Ученые теряются в догадках, почему после Байона строительство в Ангкоре внезапно и навсегда прервалось, а столица через некоторое время переместилась в Пном-Пень. Внешними обстоятельствами эту перемену вряд ли объяснить. Рискну предположить, что главной причиной стал кризис ритуального мировоззрения, не сумевшего найти ответ на вызов усилившихся натуралистических тенденций в искусстве. В отличие от китайцев, хорошо чувствовавших метаморфозы пространства и со временем освоивших эстетический потенциал миниатюры, древние кхмеры не нашли выхода из тупика натуралистической мегаломании. В какой-то момент они осознали несовместимость реализма и монументализма и, более того, неосуществимость претензий натуралистического искусства. Шок этого открытия, возможно, заставил их отречься от своей зодческой традиции. Кстати, вездесущий лик - точнее, уже портрет - царя в Байоне символизирует всевидящее око власти, как в Паноптиконе либерального англичанина Бентама. Подозрительность властей явно становится маниакальной. Быть может, даже существует внутренняя связь между провалом "ангкорского проекта" и тоталитаризмом красных кхмеров, их самоубийственной манией разоблачительства, каковая, по-моему, хорошо согласуется с отчаянием, внушенным недостижимостью идеальной натуры.

"Проект Ангкор-Ват", заброшенный человеком, довершила сама природа. Она здесь не столько противостоит человеку, сколько восполняет его ограниченность. Джунгли надежно укрыли опустевшие храмы и... срослись с ними.

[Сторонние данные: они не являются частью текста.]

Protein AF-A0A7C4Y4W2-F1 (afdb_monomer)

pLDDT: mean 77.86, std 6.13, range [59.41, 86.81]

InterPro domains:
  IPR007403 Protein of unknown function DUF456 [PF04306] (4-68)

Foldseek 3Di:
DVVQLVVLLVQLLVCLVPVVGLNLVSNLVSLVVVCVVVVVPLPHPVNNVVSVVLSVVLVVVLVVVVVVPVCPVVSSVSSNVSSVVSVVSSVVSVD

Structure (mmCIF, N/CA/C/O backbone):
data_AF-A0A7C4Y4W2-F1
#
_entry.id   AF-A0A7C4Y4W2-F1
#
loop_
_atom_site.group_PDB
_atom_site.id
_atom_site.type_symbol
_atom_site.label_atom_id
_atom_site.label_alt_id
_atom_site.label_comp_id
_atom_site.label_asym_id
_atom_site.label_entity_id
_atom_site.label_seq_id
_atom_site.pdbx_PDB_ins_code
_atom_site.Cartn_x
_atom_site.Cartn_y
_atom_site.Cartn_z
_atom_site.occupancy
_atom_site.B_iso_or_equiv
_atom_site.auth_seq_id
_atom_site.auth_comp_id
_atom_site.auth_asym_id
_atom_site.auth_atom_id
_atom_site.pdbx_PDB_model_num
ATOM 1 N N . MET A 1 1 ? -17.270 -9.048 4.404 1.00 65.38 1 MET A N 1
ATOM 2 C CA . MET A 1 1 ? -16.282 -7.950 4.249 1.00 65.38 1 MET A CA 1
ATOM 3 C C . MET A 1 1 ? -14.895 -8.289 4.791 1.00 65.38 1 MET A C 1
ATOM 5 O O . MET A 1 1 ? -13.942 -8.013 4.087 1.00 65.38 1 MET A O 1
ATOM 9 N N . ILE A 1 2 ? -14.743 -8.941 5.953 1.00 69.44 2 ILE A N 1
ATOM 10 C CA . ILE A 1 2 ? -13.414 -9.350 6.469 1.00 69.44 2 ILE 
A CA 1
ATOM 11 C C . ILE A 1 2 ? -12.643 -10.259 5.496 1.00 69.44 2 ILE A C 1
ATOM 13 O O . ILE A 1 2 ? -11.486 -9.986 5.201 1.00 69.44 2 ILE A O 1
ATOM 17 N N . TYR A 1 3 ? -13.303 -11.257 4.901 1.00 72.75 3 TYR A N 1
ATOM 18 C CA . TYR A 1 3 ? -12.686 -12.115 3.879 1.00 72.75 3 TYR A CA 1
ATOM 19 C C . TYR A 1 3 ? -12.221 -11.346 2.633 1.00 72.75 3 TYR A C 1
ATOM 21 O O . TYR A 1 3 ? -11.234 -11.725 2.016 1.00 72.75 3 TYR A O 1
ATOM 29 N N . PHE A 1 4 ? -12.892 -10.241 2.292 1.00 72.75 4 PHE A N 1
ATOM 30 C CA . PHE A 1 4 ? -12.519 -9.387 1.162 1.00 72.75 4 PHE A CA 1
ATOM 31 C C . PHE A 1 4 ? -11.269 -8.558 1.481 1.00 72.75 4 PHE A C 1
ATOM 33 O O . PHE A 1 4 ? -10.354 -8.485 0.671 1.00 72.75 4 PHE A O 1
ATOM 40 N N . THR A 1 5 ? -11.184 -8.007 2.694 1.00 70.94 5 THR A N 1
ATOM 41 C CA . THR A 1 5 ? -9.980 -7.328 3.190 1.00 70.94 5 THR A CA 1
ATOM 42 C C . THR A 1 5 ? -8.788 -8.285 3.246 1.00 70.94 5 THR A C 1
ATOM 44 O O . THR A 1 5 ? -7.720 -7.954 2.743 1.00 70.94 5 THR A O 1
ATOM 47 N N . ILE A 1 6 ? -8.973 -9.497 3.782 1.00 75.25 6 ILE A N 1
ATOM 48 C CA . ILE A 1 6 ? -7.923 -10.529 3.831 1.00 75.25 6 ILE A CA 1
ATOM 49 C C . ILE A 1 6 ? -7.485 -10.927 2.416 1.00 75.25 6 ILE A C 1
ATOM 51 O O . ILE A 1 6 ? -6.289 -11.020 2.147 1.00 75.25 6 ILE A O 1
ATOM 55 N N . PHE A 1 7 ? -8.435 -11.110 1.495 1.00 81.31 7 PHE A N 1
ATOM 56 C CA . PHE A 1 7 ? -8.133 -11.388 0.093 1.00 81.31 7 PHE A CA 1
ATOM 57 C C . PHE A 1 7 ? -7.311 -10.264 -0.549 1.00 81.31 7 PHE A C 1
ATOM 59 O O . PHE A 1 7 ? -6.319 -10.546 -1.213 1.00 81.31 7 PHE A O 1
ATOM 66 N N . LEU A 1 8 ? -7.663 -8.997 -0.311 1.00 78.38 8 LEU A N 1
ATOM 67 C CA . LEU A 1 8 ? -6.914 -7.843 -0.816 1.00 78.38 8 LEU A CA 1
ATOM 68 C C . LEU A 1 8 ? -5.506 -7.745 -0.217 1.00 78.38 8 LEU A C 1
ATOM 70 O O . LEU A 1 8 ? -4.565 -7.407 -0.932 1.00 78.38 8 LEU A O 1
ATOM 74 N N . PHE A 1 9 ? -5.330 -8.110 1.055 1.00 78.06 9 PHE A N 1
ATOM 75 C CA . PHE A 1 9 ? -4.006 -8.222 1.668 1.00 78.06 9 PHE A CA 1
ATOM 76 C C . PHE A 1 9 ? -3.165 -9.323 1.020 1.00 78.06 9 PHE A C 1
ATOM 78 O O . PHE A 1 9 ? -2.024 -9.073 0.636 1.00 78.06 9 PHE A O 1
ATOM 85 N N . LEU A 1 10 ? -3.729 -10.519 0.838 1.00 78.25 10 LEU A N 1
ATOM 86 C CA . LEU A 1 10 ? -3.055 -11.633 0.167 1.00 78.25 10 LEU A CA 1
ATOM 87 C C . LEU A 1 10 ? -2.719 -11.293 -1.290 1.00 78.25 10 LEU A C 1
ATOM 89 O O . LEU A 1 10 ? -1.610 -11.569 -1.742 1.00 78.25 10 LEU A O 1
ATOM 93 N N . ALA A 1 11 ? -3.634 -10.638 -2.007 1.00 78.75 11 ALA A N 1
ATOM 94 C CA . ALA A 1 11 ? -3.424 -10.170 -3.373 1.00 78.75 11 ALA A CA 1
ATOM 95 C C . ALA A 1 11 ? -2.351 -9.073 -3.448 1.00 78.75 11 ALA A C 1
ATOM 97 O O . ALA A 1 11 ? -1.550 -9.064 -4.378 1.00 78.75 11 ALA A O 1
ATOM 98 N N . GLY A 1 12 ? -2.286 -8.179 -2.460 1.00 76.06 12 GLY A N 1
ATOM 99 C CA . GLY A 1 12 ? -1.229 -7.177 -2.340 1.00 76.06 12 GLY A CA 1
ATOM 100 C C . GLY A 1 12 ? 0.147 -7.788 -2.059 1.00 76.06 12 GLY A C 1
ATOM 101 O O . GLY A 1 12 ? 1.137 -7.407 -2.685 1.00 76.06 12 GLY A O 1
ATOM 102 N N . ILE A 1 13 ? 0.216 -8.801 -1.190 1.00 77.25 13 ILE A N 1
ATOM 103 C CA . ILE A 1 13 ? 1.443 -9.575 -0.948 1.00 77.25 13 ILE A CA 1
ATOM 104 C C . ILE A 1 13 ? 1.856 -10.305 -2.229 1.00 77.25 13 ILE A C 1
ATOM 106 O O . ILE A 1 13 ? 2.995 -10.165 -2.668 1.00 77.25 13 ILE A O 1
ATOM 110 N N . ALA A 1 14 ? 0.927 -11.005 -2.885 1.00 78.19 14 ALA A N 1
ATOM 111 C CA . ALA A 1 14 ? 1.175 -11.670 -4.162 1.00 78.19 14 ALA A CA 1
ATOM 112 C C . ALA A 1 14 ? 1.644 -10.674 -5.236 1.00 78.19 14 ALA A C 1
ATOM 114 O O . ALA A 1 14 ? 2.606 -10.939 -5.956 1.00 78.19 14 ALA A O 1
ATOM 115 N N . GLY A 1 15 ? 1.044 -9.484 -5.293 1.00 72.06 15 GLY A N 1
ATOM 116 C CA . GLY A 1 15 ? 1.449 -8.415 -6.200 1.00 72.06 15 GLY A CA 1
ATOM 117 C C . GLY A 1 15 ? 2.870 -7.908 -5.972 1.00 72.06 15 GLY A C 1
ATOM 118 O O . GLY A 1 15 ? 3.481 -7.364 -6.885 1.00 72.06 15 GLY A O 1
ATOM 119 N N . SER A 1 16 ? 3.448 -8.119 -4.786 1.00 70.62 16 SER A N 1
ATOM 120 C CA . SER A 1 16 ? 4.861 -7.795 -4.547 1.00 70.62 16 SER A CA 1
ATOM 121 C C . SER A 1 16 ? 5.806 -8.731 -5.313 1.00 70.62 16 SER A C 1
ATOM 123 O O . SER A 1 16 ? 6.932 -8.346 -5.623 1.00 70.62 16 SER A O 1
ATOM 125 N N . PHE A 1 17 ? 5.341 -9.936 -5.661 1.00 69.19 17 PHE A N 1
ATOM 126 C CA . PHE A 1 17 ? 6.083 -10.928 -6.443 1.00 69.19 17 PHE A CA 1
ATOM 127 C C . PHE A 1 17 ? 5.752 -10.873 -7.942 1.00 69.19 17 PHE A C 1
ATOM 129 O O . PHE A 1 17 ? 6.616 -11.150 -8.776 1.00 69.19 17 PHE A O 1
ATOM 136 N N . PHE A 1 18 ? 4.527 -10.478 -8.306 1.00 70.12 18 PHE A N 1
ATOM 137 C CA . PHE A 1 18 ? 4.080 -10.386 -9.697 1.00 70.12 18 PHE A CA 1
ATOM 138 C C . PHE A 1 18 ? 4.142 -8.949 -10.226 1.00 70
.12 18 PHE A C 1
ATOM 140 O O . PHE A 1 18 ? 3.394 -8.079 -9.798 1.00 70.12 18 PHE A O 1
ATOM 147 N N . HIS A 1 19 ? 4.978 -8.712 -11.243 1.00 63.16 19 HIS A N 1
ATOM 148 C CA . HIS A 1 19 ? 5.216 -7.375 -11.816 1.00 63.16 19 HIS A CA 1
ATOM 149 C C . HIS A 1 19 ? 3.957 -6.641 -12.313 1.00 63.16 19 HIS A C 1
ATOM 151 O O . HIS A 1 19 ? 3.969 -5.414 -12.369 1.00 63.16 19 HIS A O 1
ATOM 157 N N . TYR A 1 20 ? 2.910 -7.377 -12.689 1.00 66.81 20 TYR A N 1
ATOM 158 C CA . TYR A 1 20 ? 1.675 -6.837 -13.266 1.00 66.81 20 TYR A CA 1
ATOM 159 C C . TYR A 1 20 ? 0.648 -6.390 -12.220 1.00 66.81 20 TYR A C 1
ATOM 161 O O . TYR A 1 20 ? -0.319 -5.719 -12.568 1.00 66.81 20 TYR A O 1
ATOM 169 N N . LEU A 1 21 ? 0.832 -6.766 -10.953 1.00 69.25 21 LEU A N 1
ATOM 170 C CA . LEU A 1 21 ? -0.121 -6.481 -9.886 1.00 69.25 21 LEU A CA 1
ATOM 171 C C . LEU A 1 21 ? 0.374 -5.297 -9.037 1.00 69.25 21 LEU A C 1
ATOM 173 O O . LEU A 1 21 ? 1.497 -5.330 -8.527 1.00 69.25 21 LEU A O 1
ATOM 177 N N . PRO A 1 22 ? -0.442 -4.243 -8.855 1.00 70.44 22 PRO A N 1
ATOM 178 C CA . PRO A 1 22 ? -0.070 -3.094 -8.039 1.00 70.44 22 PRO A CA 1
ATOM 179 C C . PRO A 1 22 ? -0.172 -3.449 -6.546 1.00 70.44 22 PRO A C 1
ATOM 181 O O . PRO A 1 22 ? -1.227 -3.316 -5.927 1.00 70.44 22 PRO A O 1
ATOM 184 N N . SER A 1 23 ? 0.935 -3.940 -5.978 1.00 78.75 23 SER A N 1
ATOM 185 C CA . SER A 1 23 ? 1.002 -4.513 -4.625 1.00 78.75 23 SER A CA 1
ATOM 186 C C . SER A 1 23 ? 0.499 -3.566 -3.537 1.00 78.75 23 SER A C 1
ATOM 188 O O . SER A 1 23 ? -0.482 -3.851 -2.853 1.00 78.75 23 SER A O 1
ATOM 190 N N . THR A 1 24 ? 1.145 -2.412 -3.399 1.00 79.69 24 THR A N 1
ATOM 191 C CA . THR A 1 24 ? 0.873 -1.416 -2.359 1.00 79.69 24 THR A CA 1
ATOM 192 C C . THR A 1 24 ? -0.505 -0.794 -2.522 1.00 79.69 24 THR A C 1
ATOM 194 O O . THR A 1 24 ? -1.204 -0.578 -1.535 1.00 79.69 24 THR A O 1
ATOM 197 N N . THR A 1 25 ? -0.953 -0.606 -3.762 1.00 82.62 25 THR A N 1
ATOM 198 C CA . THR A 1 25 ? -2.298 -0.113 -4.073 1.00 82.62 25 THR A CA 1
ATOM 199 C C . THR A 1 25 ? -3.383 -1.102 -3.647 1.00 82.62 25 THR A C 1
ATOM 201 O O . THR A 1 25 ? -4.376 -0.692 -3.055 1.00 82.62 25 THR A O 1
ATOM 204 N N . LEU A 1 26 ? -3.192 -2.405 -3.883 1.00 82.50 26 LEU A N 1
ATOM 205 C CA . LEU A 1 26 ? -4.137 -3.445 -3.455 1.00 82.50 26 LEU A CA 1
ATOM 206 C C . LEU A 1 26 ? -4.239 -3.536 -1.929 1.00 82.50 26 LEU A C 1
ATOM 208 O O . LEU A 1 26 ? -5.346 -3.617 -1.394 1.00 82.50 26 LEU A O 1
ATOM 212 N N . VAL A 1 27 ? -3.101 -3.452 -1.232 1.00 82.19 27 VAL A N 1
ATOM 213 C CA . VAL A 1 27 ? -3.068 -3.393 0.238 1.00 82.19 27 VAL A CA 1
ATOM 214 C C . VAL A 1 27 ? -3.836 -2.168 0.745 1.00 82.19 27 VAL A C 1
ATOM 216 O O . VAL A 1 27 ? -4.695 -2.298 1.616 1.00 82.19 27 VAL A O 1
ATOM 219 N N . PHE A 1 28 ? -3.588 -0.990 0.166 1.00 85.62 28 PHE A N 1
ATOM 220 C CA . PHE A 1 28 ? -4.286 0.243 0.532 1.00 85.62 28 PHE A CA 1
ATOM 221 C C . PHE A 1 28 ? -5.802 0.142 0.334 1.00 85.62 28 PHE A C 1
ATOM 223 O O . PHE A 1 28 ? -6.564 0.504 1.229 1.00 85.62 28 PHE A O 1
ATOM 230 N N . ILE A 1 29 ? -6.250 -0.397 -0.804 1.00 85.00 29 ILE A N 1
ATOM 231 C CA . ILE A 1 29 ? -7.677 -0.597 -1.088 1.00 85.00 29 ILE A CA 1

Деревья взобрались на гребни стен и, оседлав их, потянулись гигантскими живыми колоннами к небесам. Ненадолго - на век, два. Сопротивление стены каким-то образом вырывает корни дерева из земли, и исполин умирает, намертво обнявшись с побежденным противником. Какой трогательный, совершенно непреднамеренный союз вечных врагов! В нем исполняется предначертание, о котором не догадывались строители Ангкор-Вата.

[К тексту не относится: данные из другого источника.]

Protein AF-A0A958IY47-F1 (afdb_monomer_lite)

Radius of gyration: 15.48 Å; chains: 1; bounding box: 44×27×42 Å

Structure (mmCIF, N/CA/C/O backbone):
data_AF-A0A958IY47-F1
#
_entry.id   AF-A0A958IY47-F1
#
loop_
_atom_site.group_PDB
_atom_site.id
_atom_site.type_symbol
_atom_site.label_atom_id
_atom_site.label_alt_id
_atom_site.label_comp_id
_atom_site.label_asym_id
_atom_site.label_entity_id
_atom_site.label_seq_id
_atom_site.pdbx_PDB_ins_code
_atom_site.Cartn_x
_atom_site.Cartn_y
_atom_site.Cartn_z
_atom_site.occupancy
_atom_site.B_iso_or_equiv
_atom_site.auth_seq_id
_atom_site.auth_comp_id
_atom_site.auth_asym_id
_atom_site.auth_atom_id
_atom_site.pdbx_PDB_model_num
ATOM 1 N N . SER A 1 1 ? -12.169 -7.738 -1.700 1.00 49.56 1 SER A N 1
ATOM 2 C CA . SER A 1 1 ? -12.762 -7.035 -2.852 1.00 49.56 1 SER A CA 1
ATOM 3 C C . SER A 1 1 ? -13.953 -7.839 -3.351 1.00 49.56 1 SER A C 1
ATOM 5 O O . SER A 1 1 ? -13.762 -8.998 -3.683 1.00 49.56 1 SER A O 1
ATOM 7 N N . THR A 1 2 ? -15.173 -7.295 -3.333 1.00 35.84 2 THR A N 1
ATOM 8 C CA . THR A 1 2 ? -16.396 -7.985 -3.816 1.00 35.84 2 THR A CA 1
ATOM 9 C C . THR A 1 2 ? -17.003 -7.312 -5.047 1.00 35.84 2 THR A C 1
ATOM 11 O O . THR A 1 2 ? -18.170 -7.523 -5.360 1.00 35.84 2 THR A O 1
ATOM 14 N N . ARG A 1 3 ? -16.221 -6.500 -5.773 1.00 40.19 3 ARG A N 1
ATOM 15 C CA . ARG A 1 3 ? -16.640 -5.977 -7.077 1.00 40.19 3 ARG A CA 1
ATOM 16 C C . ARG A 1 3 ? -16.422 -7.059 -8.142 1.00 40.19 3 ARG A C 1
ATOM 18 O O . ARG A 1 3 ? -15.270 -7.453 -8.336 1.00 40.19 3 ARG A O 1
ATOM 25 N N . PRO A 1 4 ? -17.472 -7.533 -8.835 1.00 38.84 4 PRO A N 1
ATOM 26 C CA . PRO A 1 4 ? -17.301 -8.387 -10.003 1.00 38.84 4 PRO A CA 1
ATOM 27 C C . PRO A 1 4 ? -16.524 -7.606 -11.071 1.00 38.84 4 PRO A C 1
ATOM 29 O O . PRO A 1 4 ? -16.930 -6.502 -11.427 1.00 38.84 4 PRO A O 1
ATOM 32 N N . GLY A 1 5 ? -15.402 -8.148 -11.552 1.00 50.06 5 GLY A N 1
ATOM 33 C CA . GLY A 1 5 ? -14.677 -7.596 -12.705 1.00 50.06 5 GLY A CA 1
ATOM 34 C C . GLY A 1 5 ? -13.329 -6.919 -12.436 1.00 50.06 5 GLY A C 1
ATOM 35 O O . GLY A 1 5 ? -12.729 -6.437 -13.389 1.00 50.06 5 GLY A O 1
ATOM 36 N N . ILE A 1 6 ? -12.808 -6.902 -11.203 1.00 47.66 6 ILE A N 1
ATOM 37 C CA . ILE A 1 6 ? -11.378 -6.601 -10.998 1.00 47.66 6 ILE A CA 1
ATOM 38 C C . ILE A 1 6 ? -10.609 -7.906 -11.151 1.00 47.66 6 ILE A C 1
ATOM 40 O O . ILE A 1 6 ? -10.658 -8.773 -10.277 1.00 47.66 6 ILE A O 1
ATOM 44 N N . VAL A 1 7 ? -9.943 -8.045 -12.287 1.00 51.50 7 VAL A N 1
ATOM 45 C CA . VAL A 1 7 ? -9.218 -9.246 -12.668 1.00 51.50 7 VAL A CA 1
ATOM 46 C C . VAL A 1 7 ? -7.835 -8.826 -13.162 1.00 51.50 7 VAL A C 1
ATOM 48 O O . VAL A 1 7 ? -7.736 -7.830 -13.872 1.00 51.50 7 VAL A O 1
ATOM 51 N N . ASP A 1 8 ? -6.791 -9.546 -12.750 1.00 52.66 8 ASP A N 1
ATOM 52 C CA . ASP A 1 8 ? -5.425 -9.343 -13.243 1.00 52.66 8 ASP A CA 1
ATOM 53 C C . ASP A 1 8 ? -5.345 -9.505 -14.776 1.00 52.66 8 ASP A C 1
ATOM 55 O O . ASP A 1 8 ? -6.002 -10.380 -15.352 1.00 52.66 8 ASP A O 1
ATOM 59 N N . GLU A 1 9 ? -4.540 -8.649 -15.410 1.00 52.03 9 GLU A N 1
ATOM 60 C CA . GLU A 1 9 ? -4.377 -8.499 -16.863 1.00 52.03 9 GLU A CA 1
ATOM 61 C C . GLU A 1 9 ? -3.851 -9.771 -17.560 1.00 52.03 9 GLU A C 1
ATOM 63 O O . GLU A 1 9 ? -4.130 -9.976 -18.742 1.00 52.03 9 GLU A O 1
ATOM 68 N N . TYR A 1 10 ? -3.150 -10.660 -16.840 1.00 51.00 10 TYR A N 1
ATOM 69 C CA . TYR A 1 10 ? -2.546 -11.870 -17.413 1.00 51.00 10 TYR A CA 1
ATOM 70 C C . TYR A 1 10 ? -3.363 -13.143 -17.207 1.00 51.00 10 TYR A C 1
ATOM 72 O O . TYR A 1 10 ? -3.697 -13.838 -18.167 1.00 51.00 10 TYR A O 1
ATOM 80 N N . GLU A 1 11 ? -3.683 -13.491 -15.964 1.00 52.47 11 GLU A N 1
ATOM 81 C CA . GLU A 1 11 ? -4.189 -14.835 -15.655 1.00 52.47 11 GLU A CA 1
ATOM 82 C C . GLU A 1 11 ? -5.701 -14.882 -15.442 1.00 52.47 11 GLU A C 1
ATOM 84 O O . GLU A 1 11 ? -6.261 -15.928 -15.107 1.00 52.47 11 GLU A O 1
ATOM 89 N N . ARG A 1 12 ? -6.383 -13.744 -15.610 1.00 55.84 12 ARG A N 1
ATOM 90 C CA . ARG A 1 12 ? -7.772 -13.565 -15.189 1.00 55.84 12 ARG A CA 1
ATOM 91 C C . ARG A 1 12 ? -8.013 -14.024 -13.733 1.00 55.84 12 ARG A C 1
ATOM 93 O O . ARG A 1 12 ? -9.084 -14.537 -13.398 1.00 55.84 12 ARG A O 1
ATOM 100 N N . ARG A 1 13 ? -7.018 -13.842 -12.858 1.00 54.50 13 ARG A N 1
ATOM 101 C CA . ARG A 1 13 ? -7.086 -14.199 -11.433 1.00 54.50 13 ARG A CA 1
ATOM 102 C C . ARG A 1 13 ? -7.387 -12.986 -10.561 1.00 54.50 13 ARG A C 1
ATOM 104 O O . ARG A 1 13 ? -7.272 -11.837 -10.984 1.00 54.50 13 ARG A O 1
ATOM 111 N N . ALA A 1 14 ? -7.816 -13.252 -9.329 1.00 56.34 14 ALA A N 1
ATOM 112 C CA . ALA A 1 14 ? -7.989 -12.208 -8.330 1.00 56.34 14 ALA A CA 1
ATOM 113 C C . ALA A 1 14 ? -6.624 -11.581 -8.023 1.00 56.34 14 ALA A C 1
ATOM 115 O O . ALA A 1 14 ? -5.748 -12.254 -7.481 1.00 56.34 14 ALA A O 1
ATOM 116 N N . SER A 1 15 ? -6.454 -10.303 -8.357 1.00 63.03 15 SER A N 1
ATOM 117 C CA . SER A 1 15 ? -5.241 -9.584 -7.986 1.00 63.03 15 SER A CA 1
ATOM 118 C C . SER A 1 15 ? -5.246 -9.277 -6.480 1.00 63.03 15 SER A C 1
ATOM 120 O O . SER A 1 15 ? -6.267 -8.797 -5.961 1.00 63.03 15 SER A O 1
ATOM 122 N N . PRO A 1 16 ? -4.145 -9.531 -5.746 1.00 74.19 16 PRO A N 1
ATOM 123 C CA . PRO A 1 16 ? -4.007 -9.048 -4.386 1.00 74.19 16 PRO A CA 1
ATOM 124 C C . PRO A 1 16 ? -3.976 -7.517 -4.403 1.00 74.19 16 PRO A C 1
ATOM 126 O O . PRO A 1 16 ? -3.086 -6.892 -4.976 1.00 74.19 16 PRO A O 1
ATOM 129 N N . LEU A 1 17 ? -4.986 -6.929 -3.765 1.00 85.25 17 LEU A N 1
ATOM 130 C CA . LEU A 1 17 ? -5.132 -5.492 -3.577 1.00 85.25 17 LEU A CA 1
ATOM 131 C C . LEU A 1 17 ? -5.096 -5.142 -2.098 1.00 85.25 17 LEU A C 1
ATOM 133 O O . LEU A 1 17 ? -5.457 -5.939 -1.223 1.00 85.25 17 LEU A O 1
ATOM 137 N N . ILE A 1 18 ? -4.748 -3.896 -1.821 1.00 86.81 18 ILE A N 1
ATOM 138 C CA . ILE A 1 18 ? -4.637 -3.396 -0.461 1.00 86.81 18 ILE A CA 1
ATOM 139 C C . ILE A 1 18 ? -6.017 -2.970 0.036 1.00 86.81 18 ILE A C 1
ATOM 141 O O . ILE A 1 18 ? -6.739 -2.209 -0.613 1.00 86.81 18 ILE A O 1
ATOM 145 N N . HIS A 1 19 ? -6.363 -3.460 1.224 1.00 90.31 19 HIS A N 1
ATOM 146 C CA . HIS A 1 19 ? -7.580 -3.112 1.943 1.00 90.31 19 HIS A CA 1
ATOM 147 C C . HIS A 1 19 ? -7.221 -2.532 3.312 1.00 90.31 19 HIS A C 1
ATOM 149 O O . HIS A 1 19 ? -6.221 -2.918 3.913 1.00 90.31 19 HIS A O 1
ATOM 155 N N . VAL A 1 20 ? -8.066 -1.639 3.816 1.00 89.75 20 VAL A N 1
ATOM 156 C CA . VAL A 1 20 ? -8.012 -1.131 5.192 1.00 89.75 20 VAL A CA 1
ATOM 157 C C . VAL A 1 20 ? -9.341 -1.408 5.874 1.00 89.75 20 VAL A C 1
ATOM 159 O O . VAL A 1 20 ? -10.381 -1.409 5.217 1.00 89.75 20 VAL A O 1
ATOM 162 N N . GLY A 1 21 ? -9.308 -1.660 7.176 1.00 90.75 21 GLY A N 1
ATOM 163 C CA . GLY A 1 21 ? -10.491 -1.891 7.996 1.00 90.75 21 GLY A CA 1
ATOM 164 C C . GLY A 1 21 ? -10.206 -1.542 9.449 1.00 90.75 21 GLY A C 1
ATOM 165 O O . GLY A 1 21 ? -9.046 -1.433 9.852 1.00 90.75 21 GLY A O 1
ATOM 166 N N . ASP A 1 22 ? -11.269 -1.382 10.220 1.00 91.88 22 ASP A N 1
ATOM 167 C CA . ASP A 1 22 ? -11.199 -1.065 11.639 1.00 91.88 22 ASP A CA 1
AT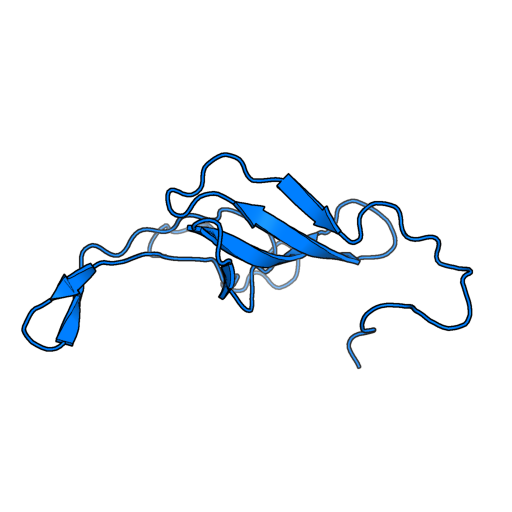OM 168 C C . ASP A 1 22 ? -11.132 -2.347 12.468 1.00 91.88 22 ASP A C 1
ATOM 170 O O . ASP A 1 22 ? -11.690 -3.384 12.097 1.00 91.88 22 ASP A O 1
ATOM 174 N N . ARG A 1 23 ? -10.477 -2.279 13.629 1.00 93.81 23 ARG A N 1
ATOM 175 C CA . ARG A 1 23 ? -10.475 -3.378 14.597 1.00 93.81 23 ARG A CA 1
ATOM 176 C C . ARG A 1 23 ? -11.640 -3.199 15.569 1.00 93.81 23 ARG A C 1
ATOM 178 O O . ARG A 1 23 ? -11.655 -2.245 16.341 1.00 93.81 23 ARG A O 1
ATOM 185 N N . ALA A 1 24 ? -12.602 -4.116 15.540 1.00 93.50 24 ALA A N 1
ATOM 186 C CA . ALA A 1 24 ? -13.691 -4.155 16.508 1.00 93.50 24 ALA A CA 1
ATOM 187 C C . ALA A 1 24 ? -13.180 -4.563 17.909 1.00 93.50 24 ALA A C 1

Полуразрушенный Ангкор исцелен временем, стал целым "в лучах вечности". На развалины Ангкора не нужно смотреть. Надо прильнуть к их мшистым камням и сердцем ощутить неслышное, непостижимо-тихое тиканье мировых часов - единственное, отмеряющее время вечно отсутствующего реального события. И тогда сознание, остановив свой бег, найдет себя. Вот чему учат камни Ангкора. А равно эротически-замедленный темп местной ритуальной музыки и знаменитых танцев небесных дев. Протяжно-булькающие звуки музыки и филигранные, как бы замирающие в полете жесты танцовщиц уводят сознание в глубину душевной тишины.

Великое искусство способно внушать и дьявольское исступление, и божественное отдохновение. Оно даже позволяет в ярости открыть безмятежный покой. Странно, но факт.